4.2 out of 5 stars 108

"FAST-PACED . . . PIERCY BREATHES LIFE INTO THE ACTUAL HISTORICAL FIGURES WHO SHAPED THE REVOLUTION."
--San Francisco Examiner & Chronicle

In her most splendid, thought-provoking novel yet, Marge Piercy brings to vibrant life three women who play prominent roles in the tumultuous, bloody French Revolution--as well as their more famous male counterparts.

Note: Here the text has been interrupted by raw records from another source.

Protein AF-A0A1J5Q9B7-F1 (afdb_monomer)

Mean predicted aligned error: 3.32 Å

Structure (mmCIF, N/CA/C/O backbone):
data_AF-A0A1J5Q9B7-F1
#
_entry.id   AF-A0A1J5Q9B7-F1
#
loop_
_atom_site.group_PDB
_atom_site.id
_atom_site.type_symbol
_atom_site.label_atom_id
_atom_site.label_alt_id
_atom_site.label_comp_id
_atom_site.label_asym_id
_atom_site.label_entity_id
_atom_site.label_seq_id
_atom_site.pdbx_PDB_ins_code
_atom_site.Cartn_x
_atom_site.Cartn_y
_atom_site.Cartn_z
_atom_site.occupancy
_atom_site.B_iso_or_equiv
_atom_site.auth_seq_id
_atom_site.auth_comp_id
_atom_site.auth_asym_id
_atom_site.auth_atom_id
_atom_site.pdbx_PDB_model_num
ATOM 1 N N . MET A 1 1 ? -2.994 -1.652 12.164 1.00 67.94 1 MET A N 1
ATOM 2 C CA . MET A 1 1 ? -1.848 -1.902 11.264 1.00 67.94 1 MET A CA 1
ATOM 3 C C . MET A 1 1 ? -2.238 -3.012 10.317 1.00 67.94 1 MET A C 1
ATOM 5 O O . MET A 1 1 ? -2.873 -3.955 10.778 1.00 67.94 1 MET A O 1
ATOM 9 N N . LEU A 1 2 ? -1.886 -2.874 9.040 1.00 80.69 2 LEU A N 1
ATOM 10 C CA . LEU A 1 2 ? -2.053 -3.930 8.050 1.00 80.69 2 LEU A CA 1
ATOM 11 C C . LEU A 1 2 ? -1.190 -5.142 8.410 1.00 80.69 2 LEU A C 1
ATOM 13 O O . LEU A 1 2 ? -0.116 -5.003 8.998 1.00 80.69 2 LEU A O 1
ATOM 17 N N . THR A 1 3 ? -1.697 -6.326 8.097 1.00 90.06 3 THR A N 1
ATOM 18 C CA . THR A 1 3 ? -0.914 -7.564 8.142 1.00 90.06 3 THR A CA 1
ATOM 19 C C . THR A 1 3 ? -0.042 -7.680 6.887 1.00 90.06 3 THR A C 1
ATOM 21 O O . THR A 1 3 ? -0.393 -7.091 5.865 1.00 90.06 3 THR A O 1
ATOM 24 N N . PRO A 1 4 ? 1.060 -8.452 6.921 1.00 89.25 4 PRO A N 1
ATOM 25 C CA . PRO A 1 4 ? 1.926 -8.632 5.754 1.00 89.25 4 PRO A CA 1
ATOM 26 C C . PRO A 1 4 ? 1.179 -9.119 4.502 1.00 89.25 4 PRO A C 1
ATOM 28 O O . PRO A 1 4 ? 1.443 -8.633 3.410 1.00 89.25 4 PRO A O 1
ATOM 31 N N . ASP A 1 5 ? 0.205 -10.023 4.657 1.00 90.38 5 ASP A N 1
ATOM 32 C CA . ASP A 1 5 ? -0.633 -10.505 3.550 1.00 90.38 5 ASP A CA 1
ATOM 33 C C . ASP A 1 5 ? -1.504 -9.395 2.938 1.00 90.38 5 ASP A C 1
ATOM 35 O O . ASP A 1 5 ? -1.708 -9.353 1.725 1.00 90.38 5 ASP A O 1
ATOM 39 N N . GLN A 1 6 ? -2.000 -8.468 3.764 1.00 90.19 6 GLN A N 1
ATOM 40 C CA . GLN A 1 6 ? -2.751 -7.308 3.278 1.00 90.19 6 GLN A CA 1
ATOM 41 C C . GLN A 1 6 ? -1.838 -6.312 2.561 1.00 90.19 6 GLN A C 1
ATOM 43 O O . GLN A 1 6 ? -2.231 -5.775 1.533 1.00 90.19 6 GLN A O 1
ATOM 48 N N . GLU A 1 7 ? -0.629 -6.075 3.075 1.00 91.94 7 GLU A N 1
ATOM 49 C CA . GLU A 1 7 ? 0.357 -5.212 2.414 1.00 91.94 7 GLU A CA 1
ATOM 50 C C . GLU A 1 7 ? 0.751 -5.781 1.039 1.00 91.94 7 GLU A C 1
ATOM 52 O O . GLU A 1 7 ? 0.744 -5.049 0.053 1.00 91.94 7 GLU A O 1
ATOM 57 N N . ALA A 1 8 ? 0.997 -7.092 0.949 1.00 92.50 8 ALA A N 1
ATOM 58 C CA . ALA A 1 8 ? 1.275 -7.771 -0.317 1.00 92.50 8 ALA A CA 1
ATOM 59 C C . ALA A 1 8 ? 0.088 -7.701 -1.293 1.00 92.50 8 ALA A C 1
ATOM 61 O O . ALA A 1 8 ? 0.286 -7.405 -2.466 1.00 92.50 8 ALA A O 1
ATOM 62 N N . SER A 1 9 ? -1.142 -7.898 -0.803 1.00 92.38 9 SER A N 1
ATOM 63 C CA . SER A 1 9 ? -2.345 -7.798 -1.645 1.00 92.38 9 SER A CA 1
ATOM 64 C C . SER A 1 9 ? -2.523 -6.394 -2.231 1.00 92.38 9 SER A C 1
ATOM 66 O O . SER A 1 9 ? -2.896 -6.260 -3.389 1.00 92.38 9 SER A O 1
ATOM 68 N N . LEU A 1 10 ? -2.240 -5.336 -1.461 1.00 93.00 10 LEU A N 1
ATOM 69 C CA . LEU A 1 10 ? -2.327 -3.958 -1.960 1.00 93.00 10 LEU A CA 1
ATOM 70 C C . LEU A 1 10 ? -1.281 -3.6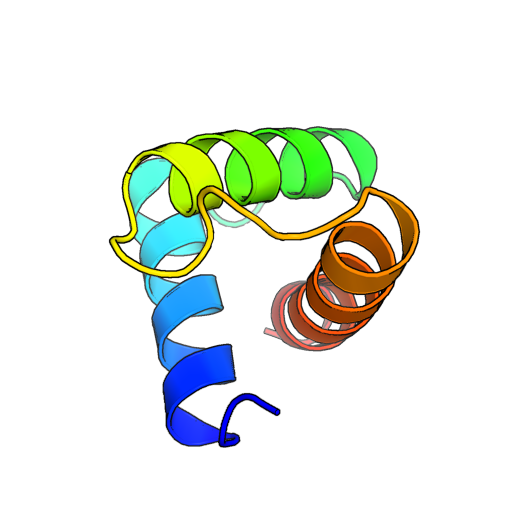72 -3.042 1.00 93.00 10 LEU A C 1
ATOM 72 O O . LEU A 1 10 ? -1.593 -3.017 -4.030 1.00 93.00 10 LEU A O 1
ATOM 76 N N . VAL A 1 11 ? -0.057 -4.176 -2.872 1.00 93.88 11 VAL A N 1
ATOM 77 C CA . VAL A 1 11 ? 1.002 -4.057 -3.886 1.00 93.88 11 VAL A CA 1
ATOM 78 C C . VAL A 1 11 ? 0.625 -4.808 -5.163 1.00 93.88 11 VAL A C 1
ATOM 80 O O . VAL A 1 11 ? 0.816 -4.270 -6.251 1.00 93.88 11 VAL A O 1
ATOM 83 N N . GLU A 1 12 ? 0.051 -6.007 -5.045 1.00 94.25 12 GLU A N 1
ATOM 84 C CA . GLU A 1 12 ? -0.418 -6.792 -6.194 1.00 94.25 12 GLU A CA 1
ATOM 85 C C . GLU A 1 12 ? -1.525 -6.058 -6.961 1.00 94.25 12 GLU A C 1
ATOM 87 O O . GLU A 1 12 ? -1.435 -5.946 -8.178 1.00 94.25 12 GLU A O 1
ATOM 92 N N . ILE A 1 13 ? -2.505 -5.475 -6.258 1.00 93.44 13 ILE A N 1
ATOM 93 C CA . ILE A 1 13 ? -3.568 -4.664 -6.876 1.00 93.44 13 ILE A CA 1
ATOM 94 C C . ILE A 1 13 ? -2.973 -3.472 -7.632 1.00 93.44 13 ILE A C 1
ATOM 96 O O . ILE A 1 13 ? -3.322 -3.245 -8.786 1.00 93.44 13 ILE A O 1
ATOM 100 N N . ILE A 1 14 ? -2.053 -2.723 -7.013 1.00 92.81 14 ILE A N 1
ATOM 101 C CA . ILE A 1 14 ? -1.429 -1.571 -7.679 1.00 92.81 14 ILE A CA 1
ATOM 102 C C . ILE A 1 14 ? -0.632 -2.014 -8.910 1.00 92.81 14 ILE A C 1
ATOM 104 O O . ILE A 1 14 ? -0.699 -1.365 -9.949 1.00 92.81 14 ILE A O 1
ATOM 108 N N . THR A 1 15 ? 0.080 -3.134 -8.820 1.00 92.88 15 THR A N 1
ATOM 109 C CA . THR A 1 15 ? 0.869 -3.657 -9.942 1.00 92.88 15 THR A CA 1
ATOM 110 C C . THR A 1 15 ? -0.025 -4.142 -11.089 1.00 92.88 15 THR A C 1
ATOM 112 O O . THR A 1 15 ? 0.296 -3.907 -12.250 1.00 92.88 15 THR A O 1
ATOM 115 N N . ASP A 1 16 ? -1.156 -4.787 -10.787 1.00 93.88 16 ASP A N 1
ATOM 116 C CA . ASP A 1 16 ? -2.123 -5.260 -11.790 1.00 93.88 16 ASP A CA 1
ATOM 117 C C . ASP A 1 16 ? -2.826 -4.096 -12.508 1.00 93.88 16 ASP A C 1
ATOM 119 O O . ASP A 1 16 ? -2.983 -4.119 -13.729 1.00 93.88 16 ASP A O 1
ATOM 123 N N . GLU A 1 17 ? -3.196 -3.047 -11.768 1.00 92.31 17 GLU A N 1
ATOM 124 C CA . GLU A 1 17 ? -3.952 -1.916 -12.315 1.00 92.31 17 GLU A CA 1
ATOM 125 C C . GLU A 1 17 ? -3.071 -0.868 -13.014 1.00 92.31 17 GLU A C 1
ATOM 127 O O . GLU A 1 17 ? -3.487 -0.278 -14.015 1.00 92.31 17 GLU A O 1
ATOM 132 N N . TYR A 1 18 ? -1.857 -0.630 -12.508 1.00 91.00 18 TYR A N 1
ATOM 133 C CA . TYR A 1 18 ? -1.004 0.488 -12.933 1.00 91.00 18 TYR A CA 1
ATOM 134 C C . TYR A 1 18 ? 0.352 0.055 -13.519 1.00 91.00 18 TYR A C 1
ATOM 136 O O . TYR A 1 18 ? 1.036 0.878 -14.131 1.00 91.00 18 TYR A O 1
ATOM 144 N N . GLY A 1 19 ? 0.719 -1.227 -13.408 1.00 90.69 19 GLY A N 1
ATOM 145 C CA . GLY A 1 19 ? 1.986 -1.788 -13.889 1.00 90.69 19 GLY A CA 1
ATOM 146 C C . GLY A 1 19 ? 3.118 -1.763 -12.855 1.00 90.69 19 GLY A C 1
ATOM 147 O O . GLY A 1 19 ? 2.952 -1.263 -11.747 1.00 90.69 19 GLY A O 1
ATOM 148 N N . ASP A 1 20 ? 4.275 -2.321 -13.234 1.00 91.88 20 ASP A N 1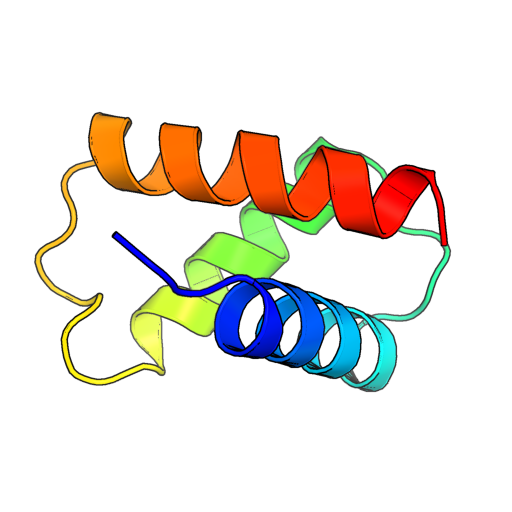
ATOM 149 C CA . ASP A 1 20 ? 5.464 -2.479 -12.378 1.00 91.88 20 ASP A CA 1
ATOM 150 C C . ASP A 1 20 ? 6.542 -1.380 -12.549 1.00 91.88 20 ASP A C 1
ATOM 152 O O . ASP A 1 20 ? 7.526 -1.361 -11.812 1.00 91.88 20 ASP A O 1
ATOM 156 N N . ASP A 1 21 ? 6.328 -0.384 -13.417 1.00 93.00 21 ASP A N 1
ATOM 157 C CA . ASP A 1 21 ? 7.313 0.676 -13.729 1.00 93.00 21 ASP A CA 1
ATOM 158 C C . ASP A 1 21 ? 6.989 2.049 -13.094 1.00 93.00 21 ASP A C 1
ATOM 160 O O . ASP A 1 21 ? 7.401 3.094 -13.592 1.00 93.00 21 ASP A O 1
ATOM 164 N N . LEU A 1 22 ? 6.228 2.077 -11.994 1.00 94.94 22 LEU A N 1
ATOM 165 C CA . LEU A 1 22 ? 5.914 3.316 -11.274 1.00 94.94 22 LEU A CA 1
ATOM 166 C C . LEU A 1 22 ? 7.119 3.860 -10.501 1.00 94.94 22 LEU A C 1
ATOM 168 O O . LEU A 1 22 ? 7.803 3.138 -9.769 1.00 94.94 22 LEU A O 1
ATOM 172 N N . ASN A 1 23 ? 7.322 5.176 -10.565 1.00 94.69 23 ASN A N 1
ATOM 173 C CA . ASN A 1 23 ? 8.200 5.858 -9.618 1.00 94.69 23 ASN A CA 1
ATOM 174 C C . ASN A 1 23 ? 7.498 6.094 -8.265 1.00 94.69 23 ASN A C 1
ATOM 176 O O . ASN A 1 23 ? 6.281 5.983 -8.145 1.00 94.69 23 ASN A O 1
ATOM 180 N N . GLN A 1 24 ? 8.259 6.469 -7.233 1.00 93.69 24 GLN A N 1
ATOM 181 C CA . GLN A 1 24 ? 7.729 6.628 -5.873 1.00 93.69 24 GLN A CA 1
ATOM 182 C C . GLN A 1 24 ? 6.554 7.619 -5.773 1.00 93.69 24 GLN A C 1
ATOM 184 O O . GLN A 1 24 ? 5.645 7.409 -4.971 1.00 93.69 24 GLN A O 1
ATOM 189 N N . SER A 1 25 ? 6.573 8.707 -6.547 1.00 94.88 25 SER A N 1
ATOM 190 C CA . SER A 1 25 ? 5.492 9.697 -6.541 1.00 94.88 25 SER A CA 1
ATOM 191 C C . SER A 1 25 ? 4.241 9.159 -7.227 1.00 94.88 25 SER A C 1
ATOM 193 O O . SER A 1 25 ? 3.163 9.273 -6.658 1.00 94.88 25 SER A O 1
ATOM 195 N N . GLU A 1 26 ? 4.394 8.513 -8.384 1.00 95.75 26 GLU A N 1
ATOM 196 C CA . GLU A 1 26 ? 3.280 7.869 -9.094 1.00 95.75 26 GLU A CA 1
ATOM 197 C C . GLU A 1 26 ? 2.646 6.772 -8.232 1.00 95.75 26 GLU A C 1
ATOM 199 O O . GLU A 1 26 ? 1.433 6.744 -8.048 1.00 95.75 26 GLU A O 1
ATOM 204 N N . PHE A 1 27 ? 3.472 5.930 -7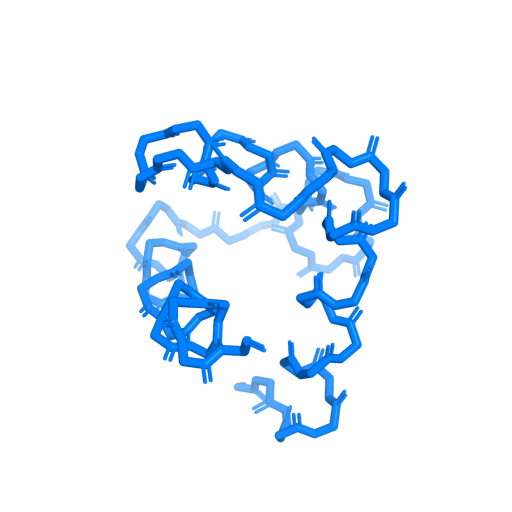.606 1.00 96.00 27 PHE A N 1
ATOM 205 C CA . PHE A 1 27 ? 3.013 4.892 -6.690 1.00 96.00 27 PHE A CA 1
ATOM 206 C C . PHE A 1 27 ? 2.234 5.468 -5.500 1.00 96.00 27 PHE A C 1
ATOM 208 O O . PHE A 1 27 ? 1.199 4.929 -5.112 1.00 96.00 27 PHE A O 1
ATOM 215 N N . ALA A 1 28 ? 2.709 6.573 -4.918 1.00 95.06 28 ALA A N 1
ATOM 216 C CA . ALA A 1 28 ? 2.020 7.230 -3.813 1.00 95.06 28 ALA A CA 1
ATOM 217 C C . ALA A 1 28 ? 0.642 7.769 -4.230 1.00 95.06 28 ALA A C 1
ATOM 219 O O . ALA A 1 28 ? -0.314 7.610 -3.473 1.00 95.06 28 ALA A O 1
ATOM 220 N N . GLU A 1 29 ? 0.522 8.355 -5.425 1.00 94.44 29 GLU A N 1
ATOM 221 C CA . GLU A 1 29 ? -0.768 8.799 -5.964 1.00 94.44 29 GLU A CA 1
ATOM 222 C C . GLU A 1 29 ? -1.714 7.611 -6.198 1.00 94.44 29 GLU A C 1
ATOM 224 O O . GLU A 1 29 ? -2.851 7.647 -5.726 1.00 94.44 29 GLU A O 1
ATOM 229 N N . CYS A 1 30 ? -1.231 6.518 -6.801 1.00 94.44 30 CYS A N 1
ATOM 230 C CA . CYS A 1 30 ? -2.007 5.285 -6.981 1.00 94.44 30 CYS A CA 1
ATOM 231 C C . CYS A 1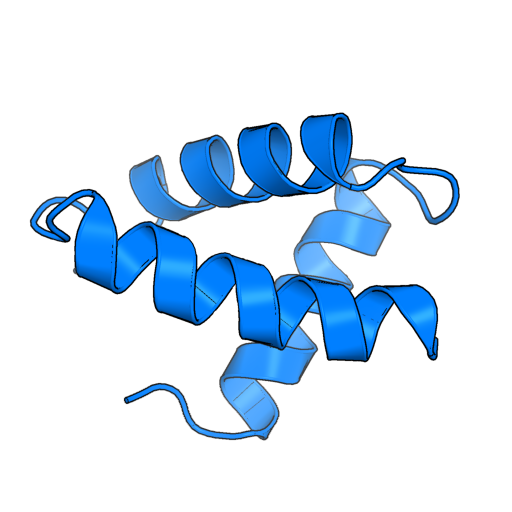 30 ? -2.494 4.704 -5.643 1.00 94.44 30 CYS A C 1
ATOM 233 O O . CYS A 1 30 ? -3.652 4.307 -5.521 1.00 94.44 30 CYS A O 1
ATOM 235 N N . CYS A 1 31 ? -1.638 4.681 -4.614 1.00 93.94 31 CYS A N 1
ATOM 236 C CA . CYS A 1 31 ? -2.026 4.254 -3.270 1.00 93.94 31 CYS A CA 1
ATOM 237 C C . CYS A 1 31 ? -3.130 5.130 -2.676 1.00 93.94 31 CYS A C 1
ATOM 239 O O . CYS A 1 31 ? -4.058 4.597 -2.075 1.00 93.94 31 CYS A O 1
ATOM 241 N N . LEU A 1 32 ? -3.023 6.455 -2.804 1.00 92.44 32 LEU A N 1
ATOM 242 C CA . LEU A 1 32 ? -4.027 7.374 -2.272 1.00 92.44 32 LEU A CA 1
ATOM 243 C C . LEU A 1 32 ? -5.378 7.165 -2.954 1.00 92.44 32 LEU A C 1
ATOM 245 O O . LEU A 1 32 ? -6.381 7.059 -2.255 1.00 92.44 32 LEU A O 1
ATOM 249 N N . GLN A 1 33 ? -5.394 7.009 -4.280 1.00 90.75 33 GLN A N 1
ATOM 250 C CA . GLN A 1 33 ? -6.613 6.672 -5.015 1.00 90.75 33 GLN A CA 1
ATOM 251 C C . GLN A 1 33 ? -7.201 5.336 -4.537 1.00 90.75 33 GLN A C 1
ATOM 253 O O . GLN A 1 33 ? -8.375 5.271 -4.190 1.00 90.75 33 GLN A O 1
ATOM 258 N N . LEU A 1 34 ? -6.375 4.293 -4.402 1.00 91.25 34 LEU A N 1
ATOM 259 C CA . LEU A 1 34 ? -6.823 2.993 -3.894 1.00 91.25 34 LEU A CA 1
ATOM 260 C C . LEU A 1 34 ? -7.398 3.085 -2.468 1.00 91.25 34 LEU A C 1
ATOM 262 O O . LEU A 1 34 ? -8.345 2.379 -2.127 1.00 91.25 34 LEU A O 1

Defiantly independent Claire Lacombe tests her theory: if men can make things happen, perhaps women can too. . . . Manon Philipon finds she has a talent for politics--albeit as the ghostwriter of her husband's speeches. . . . And Pauline Léon knows one thing for certain: the women must apply the pressure or their male colleagues will let them starve. While illuminating the lives of Robespierre, Danton, and Condorcet, Piercy also opens to us the minds and hearts of women who change their world, live their ideals--and are prepared to die for them.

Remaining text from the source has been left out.